Perakit Bom Panci di Bandung Tersenyum Saat Ditangkap Polisi

Perakit Bom Panci di Bandung Tersenyum Saat Ditangkap Polisi

Perakit Bom Panci di Bandung Tersenyum Saat Ditangkap Polisi

Kabar47.com – Sebuah bom panci meledak di sebuah kontrakan di Kota Bandung, Jawa Barat. Wakapolda Jawa Barat Brigjen Pol Bambang Purwanto mengatakan bom panci yang meledak secara tiba-tiba itu akibat ada kesalahan teknis, Sabtu 8 Juli 2017.

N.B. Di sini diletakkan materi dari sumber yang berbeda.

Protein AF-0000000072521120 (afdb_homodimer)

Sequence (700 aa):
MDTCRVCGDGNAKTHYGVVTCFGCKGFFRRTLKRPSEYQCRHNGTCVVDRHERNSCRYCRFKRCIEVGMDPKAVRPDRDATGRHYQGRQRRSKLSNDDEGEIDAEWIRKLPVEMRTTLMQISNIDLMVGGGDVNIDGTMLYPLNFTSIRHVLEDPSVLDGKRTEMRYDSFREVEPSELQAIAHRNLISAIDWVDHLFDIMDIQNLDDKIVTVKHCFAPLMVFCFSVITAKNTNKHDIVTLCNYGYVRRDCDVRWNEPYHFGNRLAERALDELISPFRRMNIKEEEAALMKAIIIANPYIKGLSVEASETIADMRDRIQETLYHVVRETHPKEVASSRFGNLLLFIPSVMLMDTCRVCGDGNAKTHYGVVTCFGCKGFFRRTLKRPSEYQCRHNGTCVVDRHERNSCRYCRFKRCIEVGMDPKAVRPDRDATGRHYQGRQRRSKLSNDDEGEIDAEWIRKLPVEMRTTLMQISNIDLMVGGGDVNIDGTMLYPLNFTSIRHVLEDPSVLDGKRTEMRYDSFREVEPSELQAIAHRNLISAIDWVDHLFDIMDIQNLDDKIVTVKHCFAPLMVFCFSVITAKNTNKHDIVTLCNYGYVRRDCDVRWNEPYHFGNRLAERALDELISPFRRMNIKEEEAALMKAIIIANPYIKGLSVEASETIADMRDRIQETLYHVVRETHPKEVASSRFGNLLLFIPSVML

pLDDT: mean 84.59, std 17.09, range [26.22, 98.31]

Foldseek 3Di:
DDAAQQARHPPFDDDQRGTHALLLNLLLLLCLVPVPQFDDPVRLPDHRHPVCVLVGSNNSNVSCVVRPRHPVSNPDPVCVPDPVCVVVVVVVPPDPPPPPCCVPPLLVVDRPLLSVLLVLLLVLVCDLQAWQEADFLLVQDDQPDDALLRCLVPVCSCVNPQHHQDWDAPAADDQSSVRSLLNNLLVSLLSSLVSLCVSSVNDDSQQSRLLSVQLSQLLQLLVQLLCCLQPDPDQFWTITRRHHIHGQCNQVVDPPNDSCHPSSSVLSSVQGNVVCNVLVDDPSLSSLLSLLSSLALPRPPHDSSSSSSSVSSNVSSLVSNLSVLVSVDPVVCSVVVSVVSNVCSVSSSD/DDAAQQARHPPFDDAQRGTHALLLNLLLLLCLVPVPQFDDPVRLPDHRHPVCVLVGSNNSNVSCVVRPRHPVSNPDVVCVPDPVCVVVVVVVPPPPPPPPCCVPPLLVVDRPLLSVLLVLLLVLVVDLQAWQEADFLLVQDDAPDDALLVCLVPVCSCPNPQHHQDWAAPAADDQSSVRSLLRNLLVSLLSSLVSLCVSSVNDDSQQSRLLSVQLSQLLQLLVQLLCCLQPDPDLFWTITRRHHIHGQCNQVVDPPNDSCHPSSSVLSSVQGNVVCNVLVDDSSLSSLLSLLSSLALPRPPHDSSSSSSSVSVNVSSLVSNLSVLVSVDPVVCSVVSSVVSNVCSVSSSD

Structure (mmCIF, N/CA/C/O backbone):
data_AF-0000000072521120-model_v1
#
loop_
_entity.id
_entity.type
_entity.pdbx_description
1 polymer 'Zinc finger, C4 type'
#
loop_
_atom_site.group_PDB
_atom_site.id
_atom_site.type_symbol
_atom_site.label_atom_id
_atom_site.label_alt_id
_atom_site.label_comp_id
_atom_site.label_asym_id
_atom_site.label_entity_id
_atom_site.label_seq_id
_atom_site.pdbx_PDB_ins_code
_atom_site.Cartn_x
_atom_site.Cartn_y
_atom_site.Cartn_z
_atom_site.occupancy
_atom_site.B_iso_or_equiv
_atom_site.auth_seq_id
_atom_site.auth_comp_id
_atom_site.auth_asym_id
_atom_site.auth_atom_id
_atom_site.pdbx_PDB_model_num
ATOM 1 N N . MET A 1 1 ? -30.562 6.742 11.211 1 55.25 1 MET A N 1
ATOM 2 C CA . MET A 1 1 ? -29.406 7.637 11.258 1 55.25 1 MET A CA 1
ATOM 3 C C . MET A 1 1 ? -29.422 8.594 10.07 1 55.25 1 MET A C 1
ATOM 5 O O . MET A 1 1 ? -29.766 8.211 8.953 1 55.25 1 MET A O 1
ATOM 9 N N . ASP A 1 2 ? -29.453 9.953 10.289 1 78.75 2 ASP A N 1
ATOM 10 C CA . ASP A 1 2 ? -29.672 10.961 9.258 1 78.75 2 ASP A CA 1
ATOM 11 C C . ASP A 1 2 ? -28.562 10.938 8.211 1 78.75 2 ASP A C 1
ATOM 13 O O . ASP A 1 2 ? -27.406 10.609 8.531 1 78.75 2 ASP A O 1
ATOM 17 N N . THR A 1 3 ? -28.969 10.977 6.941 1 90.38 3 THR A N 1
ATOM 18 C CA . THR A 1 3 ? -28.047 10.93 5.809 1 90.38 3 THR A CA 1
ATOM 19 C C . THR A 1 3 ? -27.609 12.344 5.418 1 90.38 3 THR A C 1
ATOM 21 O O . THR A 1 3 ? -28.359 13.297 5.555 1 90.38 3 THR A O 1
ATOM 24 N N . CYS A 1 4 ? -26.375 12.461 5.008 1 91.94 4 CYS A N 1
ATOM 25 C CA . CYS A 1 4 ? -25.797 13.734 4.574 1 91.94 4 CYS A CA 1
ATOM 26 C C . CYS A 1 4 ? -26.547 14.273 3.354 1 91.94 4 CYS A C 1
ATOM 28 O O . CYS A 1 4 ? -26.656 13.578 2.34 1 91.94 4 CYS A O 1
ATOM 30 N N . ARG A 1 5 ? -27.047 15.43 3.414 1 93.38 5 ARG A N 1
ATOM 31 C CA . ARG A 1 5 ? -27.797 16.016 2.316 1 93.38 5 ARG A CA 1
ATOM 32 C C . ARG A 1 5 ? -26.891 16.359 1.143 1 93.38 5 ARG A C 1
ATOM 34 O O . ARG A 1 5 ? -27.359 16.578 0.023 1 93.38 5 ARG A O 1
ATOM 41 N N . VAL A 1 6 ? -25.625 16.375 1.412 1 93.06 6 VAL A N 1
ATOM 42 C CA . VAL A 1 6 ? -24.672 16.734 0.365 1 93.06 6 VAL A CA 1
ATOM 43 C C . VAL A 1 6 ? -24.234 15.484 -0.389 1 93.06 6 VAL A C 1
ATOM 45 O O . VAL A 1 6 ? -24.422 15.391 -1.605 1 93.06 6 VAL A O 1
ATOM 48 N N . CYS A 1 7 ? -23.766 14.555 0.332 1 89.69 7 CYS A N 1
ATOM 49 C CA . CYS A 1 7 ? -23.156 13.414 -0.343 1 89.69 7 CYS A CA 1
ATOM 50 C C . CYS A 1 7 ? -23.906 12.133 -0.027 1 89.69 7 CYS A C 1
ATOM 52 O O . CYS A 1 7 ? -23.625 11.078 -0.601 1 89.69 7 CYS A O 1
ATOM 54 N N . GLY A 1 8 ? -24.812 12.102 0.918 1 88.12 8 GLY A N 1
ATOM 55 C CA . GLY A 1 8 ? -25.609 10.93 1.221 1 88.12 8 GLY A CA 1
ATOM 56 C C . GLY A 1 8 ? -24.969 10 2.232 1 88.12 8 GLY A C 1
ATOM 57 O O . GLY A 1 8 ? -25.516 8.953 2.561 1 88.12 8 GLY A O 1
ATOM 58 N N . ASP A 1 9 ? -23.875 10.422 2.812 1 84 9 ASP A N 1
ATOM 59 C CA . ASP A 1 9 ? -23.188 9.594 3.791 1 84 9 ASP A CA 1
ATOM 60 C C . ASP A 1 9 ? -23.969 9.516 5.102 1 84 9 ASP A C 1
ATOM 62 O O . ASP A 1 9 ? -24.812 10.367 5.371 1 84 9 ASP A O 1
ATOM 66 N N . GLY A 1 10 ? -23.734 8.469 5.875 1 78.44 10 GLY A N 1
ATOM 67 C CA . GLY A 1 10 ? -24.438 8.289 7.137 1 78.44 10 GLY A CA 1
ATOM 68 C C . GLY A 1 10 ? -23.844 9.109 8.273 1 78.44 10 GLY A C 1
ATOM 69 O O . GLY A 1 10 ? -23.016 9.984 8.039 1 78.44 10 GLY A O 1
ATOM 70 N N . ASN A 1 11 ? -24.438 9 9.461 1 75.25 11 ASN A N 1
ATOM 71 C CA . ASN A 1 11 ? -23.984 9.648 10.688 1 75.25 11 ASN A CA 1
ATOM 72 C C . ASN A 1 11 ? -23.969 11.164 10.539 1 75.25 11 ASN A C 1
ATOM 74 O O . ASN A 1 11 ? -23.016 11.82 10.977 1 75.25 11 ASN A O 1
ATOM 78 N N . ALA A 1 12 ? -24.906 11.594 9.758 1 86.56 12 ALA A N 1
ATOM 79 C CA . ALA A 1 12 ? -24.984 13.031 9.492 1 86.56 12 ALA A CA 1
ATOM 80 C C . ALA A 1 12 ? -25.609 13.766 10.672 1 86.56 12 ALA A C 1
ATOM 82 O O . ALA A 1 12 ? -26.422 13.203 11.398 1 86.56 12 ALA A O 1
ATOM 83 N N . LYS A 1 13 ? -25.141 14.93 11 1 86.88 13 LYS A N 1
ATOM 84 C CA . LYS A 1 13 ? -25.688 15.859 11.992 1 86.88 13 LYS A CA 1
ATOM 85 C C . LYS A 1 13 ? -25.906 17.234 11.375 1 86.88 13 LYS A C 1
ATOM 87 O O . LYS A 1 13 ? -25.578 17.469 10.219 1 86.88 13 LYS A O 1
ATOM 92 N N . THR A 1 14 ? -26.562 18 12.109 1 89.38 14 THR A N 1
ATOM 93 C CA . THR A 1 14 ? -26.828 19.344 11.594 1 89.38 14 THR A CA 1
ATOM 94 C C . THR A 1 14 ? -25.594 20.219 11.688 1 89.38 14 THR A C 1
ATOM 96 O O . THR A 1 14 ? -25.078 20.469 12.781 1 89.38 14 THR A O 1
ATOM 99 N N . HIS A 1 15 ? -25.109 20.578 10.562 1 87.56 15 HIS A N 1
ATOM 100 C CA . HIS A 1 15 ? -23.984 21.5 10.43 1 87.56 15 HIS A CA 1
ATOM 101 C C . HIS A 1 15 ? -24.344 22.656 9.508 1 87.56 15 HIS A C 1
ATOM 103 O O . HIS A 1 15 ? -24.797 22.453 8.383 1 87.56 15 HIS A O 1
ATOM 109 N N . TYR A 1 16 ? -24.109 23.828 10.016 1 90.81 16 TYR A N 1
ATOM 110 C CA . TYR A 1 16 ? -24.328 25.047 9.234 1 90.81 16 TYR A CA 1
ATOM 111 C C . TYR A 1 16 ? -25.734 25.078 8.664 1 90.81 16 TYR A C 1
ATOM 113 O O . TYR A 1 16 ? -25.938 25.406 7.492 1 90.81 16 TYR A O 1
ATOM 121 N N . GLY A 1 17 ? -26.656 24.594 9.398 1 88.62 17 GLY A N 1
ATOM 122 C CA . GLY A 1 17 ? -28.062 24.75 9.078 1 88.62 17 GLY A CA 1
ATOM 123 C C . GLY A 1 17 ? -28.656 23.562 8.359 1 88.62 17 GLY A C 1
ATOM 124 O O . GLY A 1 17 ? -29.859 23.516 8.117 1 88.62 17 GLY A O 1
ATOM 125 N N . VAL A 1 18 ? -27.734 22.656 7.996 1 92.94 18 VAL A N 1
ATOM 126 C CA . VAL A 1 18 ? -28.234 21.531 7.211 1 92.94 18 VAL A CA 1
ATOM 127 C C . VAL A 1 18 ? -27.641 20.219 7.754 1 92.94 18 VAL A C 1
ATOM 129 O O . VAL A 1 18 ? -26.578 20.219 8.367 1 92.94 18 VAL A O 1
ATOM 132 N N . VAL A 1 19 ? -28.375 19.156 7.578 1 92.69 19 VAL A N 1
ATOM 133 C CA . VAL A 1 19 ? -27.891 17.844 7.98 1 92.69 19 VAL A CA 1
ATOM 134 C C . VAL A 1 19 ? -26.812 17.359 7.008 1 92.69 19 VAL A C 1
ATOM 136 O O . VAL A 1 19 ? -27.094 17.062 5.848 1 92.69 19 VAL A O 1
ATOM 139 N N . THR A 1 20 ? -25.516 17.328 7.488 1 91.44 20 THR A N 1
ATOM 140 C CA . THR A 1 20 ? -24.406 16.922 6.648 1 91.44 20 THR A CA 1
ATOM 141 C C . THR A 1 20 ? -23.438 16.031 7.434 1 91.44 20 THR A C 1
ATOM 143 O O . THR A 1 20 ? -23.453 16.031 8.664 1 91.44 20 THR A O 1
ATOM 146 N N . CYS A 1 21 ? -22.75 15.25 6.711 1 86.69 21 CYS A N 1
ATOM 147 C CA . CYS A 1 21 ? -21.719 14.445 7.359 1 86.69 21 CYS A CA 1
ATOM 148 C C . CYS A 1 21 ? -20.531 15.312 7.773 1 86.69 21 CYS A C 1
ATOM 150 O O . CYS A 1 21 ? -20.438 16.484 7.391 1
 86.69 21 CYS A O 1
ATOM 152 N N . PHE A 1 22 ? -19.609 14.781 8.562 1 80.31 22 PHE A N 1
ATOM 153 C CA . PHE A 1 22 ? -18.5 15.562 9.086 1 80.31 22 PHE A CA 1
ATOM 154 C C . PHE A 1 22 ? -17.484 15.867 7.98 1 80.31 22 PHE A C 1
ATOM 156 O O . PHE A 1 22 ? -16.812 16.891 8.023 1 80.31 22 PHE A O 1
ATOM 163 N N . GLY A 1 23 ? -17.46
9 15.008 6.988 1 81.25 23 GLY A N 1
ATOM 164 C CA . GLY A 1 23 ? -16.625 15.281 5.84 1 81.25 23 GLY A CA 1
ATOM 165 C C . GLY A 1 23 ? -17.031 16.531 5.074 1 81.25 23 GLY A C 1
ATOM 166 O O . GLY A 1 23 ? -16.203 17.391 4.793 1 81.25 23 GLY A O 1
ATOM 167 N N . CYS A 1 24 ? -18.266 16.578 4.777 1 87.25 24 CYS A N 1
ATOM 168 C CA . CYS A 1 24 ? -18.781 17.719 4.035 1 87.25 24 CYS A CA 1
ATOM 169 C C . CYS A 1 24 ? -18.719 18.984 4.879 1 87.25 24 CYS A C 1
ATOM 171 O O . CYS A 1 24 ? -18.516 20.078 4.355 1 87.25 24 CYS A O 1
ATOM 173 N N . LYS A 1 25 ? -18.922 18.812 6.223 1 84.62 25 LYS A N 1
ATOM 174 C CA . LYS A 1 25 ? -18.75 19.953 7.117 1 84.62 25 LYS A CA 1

Wakapolda Jawa Barat Brigjen Pol Bambang Purwanto mengatakan bahwa, ini adalah kesalahan teknis dan akhirnya bomb meledak di tempat kejadian di kampung Kubang Bereum RT.7 RW.11 Kelurahan Sekejati, Kecamatan Buah Batu, Kota Bandung. Seperti yang diberitakan oleh wartawan Kabar47.com bahwa, Bambang Purwanto tidak menjelaskan secara rinci perihal pemicu bom panci tersebut meledak akan tetapi satt ini tim gabungan dari Inafis Polda Jabar dan Polrestabes Bandung dibantu oleh Tim Gegana Polda Jabar masih melakukan olah TKP untuk memastikan penyebab ledakan tersebut.

jelaspoker

Brigjen Pol Bambang Purwanto mengatakan bahwa, belum bisa memastikan kesalahannya di mana yang jelas inafis dan Jibom akan memberikan informasi yang lebih mendalam, dan menurut Birgjen Pol Bambang Purwanto dalam olah TKP juga ditemukan buku cacatan pribadi yang berisi mengenai agenda-agenda rencana bomb panci itu diledakkan. Kita tunggu saja hasil pemeriksaanya, sementara ini pelaku dibawa ke Polrestabes untuk dilakukan pemeriksaaan,” ucap Bambang Purwanto.

Sementara itu Kapolrestabes Bandung Kombes Pol Hendro Pandowo mengatakan bom panci yang meledak di sebuah kontrakan itu semula akan diledakkan di sebuah kafe di Jalan Braga, Kota Bandung. Berdasarkan informasi sementara dari pelaku, bom akan diledakan di salah satu kafe. Namun sebelum diledakkan bom panci tersebut meledak di dalam kamar kontrakan yang dihuni tersangka perakit bom itu.” ucap Kombes Pol Hendro Pandowo.

Alasan pelaku ingin meledakkan bom tersebut untuk jihad, perangilah yang bukan orang-orang islam,” ucap Kepala Bidang Humas Polda Jabar Kombes Pol Yusri Yunus melalui pesan singkat. Yusri mengatakan bahwa, tersangka telah merakit bom panci sejak 1 Juni 2017 dan belajar membuatnya dari internet. Tersangka membuat bom tersebut dari internet dengan menggunakan Google Jabaluhud sebagai panduan.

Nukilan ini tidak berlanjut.